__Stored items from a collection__
● ● ● ● ●
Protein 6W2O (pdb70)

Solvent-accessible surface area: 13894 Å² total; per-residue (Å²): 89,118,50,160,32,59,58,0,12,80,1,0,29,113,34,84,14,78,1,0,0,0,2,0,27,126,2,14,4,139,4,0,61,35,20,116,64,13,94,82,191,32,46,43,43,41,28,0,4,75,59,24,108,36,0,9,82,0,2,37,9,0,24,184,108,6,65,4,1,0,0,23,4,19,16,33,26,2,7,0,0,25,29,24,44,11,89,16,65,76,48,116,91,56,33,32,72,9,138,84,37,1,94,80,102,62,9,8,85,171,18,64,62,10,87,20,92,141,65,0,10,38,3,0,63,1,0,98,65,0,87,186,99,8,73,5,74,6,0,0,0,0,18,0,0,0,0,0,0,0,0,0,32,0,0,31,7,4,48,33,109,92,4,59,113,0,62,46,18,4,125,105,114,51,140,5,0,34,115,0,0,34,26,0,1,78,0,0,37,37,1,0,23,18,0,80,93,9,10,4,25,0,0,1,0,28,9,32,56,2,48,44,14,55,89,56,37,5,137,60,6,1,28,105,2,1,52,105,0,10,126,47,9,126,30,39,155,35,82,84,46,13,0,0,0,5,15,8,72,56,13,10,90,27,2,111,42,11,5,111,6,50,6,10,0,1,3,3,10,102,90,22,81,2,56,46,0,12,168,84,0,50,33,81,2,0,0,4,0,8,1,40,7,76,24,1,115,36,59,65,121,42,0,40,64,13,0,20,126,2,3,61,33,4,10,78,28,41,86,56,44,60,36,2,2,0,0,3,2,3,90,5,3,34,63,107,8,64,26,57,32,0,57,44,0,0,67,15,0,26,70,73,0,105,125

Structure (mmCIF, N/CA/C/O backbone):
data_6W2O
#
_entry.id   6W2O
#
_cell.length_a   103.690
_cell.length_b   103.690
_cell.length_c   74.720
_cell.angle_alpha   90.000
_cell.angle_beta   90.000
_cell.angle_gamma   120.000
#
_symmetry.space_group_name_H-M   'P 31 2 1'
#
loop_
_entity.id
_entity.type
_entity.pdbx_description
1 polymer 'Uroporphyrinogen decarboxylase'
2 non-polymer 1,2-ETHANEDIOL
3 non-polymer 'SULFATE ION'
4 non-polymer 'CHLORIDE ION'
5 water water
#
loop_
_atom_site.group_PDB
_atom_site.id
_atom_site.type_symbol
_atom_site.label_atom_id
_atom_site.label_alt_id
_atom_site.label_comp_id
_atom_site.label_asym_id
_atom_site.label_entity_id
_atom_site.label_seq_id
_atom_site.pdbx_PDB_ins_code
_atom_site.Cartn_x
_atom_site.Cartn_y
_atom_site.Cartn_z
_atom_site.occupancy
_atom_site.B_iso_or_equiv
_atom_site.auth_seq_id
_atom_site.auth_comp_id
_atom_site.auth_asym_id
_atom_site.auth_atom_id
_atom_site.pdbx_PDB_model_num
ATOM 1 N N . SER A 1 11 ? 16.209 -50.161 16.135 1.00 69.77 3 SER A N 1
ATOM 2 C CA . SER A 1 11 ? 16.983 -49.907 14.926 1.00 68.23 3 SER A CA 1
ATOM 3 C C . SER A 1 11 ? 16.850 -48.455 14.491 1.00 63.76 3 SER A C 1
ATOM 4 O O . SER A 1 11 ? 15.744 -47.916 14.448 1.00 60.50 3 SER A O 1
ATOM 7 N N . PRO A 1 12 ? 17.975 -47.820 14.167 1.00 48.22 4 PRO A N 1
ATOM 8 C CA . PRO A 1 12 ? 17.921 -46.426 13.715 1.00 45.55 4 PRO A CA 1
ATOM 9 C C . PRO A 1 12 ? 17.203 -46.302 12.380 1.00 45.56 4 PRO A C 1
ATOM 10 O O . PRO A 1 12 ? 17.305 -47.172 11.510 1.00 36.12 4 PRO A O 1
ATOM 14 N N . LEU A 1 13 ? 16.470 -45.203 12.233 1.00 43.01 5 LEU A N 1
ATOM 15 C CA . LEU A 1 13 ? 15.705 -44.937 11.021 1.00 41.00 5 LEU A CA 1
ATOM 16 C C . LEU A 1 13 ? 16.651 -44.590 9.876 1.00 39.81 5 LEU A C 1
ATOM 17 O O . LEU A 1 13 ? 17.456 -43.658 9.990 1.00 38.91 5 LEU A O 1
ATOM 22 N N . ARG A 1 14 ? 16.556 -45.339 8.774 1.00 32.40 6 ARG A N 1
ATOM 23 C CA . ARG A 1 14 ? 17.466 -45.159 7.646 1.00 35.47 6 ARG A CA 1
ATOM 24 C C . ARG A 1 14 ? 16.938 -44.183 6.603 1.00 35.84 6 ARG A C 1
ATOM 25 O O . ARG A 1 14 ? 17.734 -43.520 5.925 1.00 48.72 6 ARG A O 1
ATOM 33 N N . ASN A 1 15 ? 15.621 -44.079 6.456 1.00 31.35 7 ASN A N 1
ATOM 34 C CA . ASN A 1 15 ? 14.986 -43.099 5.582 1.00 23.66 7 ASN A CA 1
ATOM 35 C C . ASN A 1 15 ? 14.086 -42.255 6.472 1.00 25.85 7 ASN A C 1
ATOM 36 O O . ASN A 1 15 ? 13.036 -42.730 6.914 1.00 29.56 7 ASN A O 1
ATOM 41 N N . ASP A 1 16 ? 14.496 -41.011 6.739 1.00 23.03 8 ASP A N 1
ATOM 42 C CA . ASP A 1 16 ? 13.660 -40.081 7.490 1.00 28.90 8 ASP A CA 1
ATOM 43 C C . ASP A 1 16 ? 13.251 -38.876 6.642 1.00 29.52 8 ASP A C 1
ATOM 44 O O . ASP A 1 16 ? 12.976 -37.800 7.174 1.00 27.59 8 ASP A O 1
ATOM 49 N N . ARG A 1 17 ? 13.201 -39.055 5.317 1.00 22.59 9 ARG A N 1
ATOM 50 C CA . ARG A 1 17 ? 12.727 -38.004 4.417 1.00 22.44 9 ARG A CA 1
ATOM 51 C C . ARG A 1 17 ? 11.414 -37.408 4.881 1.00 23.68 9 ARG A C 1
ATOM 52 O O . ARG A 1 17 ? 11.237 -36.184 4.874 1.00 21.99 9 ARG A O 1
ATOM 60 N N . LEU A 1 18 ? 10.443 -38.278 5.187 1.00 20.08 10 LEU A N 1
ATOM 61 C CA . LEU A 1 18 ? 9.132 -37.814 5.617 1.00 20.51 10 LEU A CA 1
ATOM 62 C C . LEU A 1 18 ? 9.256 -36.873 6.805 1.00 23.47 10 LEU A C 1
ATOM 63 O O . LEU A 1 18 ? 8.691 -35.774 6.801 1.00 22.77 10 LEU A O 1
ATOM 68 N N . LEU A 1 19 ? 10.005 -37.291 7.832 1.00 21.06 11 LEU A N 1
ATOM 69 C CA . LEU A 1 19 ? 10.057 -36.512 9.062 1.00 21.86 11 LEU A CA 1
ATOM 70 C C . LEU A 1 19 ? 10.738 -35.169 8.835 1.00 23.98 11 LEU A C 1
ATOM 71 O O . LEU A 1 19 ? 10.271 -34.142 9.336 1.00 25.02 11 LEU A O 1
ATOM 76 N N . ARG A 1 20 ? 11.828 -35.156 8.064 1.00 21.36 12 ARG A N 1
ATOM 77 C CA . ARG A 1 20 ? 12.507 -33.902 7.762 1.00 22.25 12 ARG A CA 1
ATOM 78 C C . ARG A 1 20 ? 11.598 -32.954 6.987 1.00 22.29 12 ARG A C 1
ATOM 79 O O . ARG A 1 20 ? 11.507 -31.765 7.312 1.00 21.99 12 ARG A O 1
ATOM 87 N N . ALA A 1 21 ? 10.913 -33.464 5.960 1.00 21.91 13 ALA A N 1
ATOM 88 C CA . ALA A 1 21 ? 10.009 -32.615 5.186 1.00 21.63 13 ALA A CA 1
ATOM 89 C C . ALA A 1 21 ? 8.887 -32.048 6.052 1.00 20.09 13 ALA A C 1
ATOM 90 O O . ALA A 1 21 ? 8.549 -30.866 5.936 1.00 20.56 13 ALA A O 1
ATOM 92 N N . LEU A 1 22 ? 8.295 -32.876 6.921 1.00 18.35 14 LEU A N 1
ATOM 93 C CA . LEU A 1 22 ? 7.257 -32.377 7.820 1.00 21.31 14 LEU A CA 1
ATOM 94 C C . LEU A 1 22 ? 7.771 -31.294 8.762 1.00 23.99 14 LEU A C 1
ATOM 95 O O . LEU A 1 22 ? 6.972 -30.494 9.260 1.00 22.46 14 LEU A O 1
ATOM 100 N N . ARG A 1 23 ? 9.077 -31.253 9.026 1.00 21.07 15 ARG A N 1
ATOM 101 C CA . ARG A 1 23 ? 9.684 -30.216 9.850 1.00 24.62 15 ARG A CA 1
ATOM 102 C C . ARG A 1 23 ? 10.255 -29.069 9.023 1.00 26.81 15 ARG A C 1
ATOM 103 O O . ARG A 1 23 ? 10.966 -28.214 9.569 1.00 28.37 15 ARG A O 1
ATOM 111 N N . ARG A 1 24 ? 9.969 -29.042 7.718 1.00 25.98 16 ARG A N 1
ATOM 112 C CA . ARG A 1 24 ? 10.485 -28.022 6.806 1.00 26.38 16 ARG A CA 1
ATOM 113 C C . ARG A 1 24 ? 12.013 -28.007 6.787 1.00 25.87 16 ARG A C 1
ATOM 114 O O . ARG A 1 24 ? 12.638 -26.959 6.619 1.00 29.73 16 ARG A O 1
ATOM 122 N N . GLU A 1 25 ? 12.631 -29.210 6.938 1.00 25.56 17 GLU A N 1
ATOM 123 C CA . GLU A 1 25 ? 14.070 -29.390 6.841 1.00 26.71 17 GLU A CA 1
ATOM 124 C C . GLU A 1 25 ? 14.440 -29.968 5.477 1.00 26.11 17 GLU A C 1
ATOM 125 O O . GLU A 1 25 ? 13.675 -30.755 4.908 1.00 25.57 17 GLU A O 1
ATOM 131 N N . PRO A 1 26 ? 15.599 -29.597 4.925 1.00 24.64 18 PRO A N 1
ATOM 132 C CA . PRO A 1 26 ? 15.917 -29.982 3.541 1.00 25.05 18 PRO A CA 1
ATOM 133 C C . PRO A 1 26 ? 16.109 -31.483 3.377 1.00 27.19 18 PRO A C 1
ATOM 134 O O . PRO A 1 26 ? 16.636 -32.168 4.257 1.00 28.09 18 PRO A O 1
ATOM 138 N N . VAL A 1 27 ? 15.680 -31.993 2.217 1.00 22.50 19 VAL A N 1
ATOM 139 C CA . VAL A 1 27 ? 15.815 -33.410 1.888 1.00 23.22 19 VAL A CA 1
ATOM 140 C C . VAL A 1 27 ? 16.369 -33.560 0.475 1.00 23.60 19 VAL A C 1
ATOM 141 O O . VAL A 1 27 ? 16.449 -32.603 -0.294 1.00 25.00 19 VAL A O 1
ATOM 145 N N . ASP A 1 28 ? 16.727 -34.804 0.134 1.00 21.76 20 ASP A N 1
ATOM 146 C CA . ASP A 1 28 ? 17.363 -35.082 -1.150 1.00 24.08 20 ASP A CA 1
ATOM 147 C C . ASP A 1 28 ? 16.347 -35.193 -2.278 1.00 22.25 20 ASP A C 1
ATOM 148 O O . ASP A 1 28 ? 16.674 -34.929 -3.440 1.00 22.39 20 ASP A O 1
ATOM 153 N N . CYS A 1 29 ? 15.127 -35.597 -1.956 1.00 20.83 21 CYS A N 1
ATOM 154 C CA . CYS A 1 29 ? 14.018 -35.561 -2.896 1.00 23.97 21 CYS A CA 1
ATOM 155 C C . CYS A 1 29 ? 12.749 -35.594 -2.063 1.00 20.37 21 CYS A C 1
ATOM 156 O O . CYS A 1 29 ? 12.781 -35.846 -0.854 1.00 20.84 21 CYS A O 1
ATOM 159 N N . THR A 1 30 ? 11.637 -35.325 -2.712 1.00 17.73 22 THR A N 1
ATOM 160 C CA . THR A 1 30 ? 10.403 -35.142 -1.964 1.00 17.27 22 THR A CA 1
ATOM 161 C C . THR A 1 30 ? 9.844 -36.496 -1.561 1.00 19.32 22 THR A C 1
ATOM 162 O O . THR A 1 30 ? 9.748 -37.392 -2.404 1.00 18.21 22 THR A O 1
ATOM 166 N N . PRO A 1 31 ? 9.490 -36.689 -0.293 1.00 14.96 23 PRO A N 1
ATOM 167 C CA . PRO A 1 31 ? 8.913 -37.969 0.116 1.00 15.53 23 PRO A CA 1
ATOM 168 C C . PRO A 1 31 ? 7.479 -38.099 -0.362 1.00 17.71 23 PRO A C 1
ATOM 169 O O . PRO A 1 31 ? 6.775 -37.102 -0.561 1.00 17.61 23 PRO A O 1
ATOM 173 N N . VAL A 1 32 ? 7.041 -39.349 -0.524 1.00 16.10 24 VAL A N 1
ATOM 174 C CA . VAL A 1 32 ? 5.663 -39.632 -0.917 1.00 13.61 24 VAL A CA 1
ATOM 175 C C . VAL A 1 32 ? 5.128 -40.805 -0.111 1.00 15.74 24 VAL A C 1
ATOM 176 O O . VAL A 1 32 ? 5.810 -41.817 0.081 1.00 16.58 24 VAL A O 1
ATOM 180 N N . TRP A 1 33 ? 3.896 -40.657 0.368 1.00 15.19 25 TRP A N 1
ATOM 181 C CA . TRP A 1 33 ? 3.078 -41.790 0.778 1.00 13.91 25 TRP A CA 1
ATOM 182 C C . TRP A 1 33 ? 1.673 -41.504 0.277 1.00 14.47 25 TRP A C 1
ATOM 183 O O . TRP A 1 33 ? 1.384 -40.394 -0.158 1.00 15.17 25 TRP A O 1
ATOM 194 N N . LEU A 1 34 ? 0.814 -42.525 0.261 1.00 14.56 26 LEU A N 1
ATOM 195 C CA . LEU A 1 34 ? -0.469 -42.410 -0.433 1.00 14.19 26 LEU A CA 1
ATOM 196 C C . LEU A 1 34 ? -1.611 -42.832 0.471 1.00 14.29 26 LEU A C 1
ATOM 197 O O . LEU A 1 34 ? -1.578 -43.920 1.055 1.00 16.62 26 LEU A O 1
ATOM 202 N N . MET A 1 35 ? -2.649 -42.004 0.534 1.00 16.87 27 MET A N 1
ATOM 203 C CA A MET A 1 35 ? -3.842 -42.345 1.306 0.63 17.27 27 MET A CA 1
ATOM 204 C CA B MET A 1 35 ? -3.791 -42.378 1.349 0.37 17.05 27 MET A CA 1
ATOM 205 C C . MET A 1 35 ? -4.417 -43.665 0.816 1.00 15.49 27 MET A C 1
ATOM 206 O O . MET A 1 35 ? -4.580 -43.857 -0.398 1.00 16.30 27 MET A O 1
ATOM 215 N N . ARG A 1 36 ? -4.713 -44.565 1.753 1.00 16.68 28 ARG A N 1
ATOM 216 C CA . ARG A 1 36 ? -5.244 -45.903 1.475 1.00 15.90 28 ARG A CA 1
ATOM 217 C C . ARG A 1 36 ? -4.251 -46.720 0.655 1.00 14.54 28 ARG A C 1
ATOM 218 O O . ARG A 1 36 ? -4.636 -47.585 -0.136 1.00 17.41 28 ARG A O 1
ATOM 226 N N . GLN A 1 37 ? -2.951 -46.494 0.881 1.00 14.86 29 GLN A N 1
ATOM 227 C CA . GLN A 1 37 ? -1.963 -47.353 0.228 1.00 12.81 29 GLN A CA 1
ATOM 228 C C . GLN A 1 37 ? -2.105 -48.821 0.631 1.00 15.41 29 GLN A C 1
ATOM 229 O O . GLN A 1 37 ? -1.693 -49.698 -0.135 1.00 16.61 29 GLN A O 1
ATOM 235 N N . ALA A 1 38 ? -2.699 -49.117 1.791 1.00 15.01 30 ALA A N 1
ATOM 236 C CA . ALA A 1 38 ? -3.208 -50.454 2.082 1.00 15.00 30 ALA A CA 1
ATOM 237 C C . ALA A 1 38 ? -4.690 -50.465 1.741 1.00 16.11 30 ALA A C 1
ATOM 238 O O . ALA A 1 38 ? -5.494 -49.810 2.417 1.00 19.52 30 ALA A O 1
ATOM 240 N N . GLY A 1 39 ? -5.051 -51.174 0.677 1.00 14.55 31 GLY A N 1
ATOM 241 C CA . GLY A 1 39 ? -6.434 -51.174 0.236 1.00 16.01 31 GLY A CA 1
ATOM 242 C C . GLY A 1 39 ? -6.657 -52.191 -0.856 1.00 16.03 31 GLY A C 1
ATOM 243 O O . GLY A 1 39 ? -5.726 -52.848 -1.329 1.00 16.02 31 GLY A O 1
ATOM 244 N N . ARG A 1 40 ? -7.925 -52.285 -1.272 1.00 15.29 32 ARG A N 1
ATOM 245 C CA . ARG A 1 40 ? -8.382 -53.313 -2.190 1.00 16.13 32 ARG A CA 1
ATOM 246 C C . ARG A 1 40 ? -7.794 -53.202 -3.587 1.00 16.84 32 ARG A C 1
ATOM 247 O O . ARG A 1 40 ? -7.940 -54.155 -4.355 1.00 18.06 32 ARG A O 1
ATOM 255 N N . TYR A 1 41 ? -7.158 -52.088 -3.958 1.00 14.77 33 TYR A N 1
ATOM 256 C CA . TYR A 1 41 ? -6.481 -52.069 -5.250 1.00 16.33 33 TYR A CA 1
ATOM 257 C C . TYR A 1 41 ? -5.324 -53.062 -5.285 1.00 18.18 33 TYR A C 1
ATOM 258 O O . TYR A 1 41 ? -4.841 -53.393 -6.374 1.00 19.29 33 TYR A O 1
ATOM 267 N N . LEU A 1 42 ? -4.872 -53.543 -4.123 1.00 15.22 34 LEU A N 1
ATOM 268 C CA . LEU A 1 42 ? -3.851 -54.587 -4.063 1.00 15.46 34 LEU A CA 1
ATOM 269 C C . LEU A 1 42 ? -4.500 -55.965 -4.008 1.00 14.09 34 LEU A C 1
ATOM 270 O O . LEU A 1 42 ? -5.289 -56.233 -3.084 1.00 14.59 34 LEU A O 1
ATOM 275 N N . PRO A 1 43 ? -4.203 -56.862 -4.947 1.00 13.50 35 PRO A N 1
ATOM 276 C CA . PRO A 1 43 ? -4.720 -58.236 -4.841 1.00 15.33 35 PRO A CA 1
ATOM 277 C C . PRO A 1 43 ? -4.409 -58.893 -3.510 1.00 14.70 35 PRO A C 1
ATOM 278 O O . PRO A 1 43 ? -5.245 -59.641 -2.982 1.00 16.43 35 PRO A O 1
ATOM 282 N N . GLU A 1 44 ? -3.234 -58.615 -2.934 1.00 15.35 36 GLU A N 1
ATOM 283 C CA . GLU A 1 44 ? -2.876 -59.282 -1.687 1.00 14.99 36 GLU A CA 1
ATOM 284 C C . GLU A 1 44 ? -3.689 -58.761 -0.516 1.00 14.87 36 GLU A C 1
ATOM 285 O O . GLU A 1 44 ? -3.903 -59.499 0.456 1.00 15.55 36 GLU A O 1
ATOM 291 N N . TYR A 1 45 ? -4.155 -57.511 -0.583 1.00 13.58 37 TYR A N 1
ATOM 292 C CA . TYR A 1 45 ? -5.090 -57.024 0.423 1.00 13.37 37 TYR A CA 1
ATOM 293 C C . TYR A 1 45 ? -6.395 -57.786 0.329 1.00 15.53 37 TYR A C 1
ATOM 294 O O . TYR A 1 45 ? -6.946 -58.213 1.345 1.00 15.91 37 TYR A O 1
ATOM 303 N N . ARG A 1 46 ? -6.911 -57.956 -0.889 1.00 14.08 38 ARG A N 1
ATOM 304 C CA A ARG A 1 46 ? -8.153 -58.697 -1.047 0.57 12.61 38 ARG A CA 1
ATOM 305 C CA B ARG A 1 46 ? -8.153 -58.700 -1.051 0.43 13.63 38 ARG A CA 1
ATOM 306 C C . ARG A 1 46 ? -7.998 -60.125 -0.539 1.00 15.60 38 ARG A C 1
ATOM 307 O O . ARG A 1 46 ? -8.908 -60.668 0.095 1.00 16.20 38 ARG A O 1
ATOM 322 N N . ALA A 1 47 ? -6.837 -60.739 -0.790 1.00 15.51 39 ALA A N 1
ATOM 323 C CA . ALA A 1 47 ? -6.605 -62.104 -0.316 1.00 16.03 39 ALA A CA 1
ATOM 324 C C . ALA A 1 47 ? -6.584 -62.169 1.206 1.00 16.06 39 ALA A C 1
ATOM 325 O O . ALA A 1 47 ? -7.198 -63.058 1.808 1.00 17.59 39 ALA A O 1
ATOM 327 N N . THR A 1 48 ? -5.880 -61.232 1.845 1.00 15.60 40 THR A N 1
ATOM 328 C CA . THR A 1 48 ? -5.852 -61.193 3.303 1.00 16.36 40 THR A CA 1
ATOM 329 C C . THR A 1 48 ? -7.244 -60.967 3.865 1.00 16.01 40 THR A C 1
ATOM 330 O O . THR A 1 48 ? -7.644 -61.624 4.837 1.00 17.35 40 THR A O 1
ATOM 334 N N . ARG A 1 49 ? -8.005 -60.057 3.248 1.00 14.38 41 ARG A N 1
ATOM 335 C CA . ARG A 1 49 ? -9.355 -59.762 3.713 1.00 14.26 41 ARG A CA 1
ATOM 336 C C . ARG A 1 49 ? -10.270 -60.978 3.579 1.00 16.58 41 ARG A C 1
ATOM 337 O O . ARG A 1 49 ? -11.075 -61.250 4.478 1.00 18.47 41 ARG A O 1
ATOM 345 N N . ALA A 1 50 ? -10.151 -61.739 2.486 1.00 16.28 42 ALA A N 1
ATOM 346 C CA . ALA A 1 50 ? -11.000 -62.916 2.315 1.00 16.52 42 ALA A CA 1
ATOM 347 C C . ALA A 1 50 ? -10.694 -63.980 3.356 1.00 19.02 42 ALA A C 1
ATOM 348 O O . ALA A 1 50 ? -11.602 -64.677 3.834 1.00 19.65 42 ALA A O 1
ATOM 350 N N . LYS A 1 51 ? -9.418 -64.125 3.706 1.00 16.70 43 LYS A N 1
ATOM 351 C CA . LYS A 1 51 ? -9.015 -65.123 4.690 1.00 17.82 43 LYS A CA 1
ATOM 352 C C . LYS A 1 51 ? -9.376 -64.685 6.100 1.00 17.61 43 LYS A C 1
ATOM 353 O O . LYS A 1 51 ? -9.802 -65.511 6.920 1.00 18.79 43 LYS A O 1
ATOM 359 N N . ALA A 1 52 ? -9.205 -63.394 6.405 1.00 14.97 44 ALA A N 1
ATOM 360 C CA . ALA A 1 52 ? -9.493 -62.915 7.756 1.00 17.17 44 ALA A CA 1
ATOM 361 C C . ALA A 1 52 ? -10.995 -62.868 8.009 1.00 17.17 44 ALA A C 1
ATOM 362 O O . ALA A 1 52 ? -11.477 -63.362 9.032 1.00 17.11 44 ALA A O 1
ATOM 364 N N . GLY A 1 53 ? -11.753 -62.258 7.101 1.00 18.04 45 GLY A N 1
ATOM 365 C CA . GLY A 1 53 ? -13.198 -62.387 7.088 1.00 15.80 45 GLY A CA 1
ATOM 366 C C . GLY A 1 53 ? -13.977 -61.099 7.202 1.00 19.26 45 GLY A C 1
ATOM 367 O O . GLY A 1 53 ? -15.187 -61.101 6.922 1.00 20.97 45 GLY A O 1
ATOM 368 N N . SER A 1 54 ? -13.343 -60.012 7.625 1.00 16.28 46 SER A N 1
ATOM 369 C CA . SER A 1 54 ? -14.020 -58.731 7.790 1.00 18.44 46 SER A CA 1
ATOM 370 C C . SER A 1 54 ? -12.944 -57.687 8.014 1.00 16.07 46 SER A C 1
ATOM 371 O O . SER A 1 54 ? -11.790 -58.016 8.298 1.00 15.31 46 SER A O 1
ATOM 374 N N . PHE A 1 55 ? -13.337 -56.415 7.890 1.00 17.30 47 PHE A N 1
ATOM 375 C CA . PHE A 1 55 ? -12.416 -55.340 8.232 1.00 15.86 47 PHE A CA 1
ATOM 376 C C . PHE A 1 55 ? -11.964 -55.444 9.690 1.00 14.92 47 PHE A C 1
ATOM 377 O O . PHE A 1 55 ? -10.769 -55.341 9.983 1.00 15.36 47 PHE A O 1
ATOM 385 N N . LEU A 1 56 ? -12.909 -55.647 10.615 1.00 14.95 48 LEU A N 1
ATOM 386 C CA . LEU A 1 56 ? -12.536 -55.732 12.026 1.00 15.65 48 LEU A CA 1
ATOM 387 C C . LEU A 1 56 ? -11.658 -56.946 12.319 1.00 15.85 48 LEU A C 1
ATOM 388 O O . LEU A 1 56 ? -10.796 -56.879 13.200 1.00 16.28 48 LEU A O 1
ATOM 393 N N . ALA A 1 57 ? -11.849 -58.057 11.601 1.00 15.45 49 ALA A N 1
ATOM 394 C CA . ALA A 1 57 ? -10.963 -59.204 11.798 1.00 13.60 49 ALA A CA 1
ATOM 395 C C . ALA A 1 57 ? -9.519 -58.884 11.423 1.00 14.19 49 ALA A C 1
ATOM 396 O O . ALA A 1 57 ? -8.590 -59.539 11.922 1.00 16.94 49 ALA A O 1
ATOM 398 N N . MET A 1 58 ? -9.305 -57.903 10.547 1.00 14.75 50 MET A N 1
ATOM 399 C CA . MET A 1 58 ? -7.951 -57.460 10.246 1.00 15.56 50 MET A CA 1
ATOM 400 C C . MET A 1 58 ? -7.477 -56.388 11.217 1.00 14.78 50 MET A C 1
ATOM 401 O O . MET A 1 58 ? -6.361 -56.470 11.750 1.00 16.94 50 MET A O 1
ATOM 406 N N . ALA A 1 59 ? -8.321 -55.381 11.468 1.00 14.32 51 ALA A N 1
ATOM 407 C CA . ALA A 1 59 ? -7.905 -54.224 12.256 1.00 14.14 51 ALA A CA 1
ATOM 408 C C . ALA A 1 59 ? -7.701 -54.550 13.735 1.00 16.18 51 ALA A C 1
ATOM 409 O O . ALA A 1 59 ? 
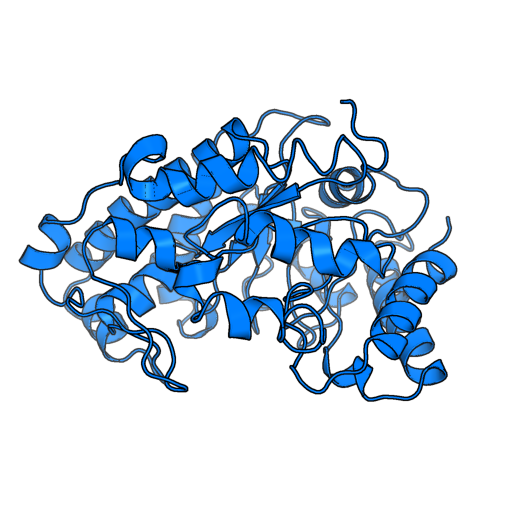-6.872 -53.909 14.388 1.00 17.06 51 ALA A O 1
ATOM 411 N N . LYS A 1 60 ? -8.413 -55.536 14.276 1.00 16.02 52 LYS A N 1
ATOM 412 C CA . LYS A 1 60 ? -8.314 -55.842 15.699 1.00 14.83 52 LYS A CA 1
ATOM 413 C C . LYS A 1 60 ? -7.325 -56.955 15.995 1.00 16.14 52 LYS A C 1
ATOM 414 O O . LYS A 1 60 ? -7.248 -57.410 17.142 1.00 16.18 52 LYS A O 1
ATOM 420 N N . ASN A 1 61 ? -6.558 -57.393 15.001 1.00 16.16 53 ASN A N 1
ATOM 421 C CA A ASN A 1 61 ? -5.583 -58.452 15.211 0.74 15.30 53 ASN A CA 1
ATOM 422 C CA B ASN A 1 61 ? -5.588 -58.481 15.144 0.26 16.57 53 ASN A CA 1
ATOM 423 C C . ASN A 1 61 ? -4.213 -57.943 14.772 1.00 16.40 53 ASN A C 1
● ● ● ● ●
__WORK TO COMPLETE__
Could you set down, word for word, only the lines above from the line with "ATOM 203 C CA" to the line with "ATOM 217 C C", including both?

__ANSWER FOR THIS EXERCISE__
ATOM 203 C CA A MET A 1 35 ? -3.842 -42.345 1.306 0.63 17.27 27 MET A CA 1
ATOM 204 C CA B MET A 1 35 ? -3.791 -42.378 1.349 0.37 17.05 27 MET A CA 1
ATOM 205 C C . MET A 1 35 ? -4.417 -43.665 0.816 1.00 15.49 27 MET A C 1
ATOM 206 O O . MET A 1 35 ? -4.580 -43.857 -0.398 1.00 16.30 27 MET A O 1
ATOM 215 N N . ARG A 1 36 ? -4.713 -44.565 1.753 1.00 16.68 28 ARG A N 1
ATOM 216 C CA . ARG A 1 36 ? -5.244 -45.903 1.475 1.00 15.90 28 ARG A CA 1
ATOM 217 C C . ARG A 1 36 ? -4.251 -46.720 0.655 1.00 14.54 28 ARG A C 1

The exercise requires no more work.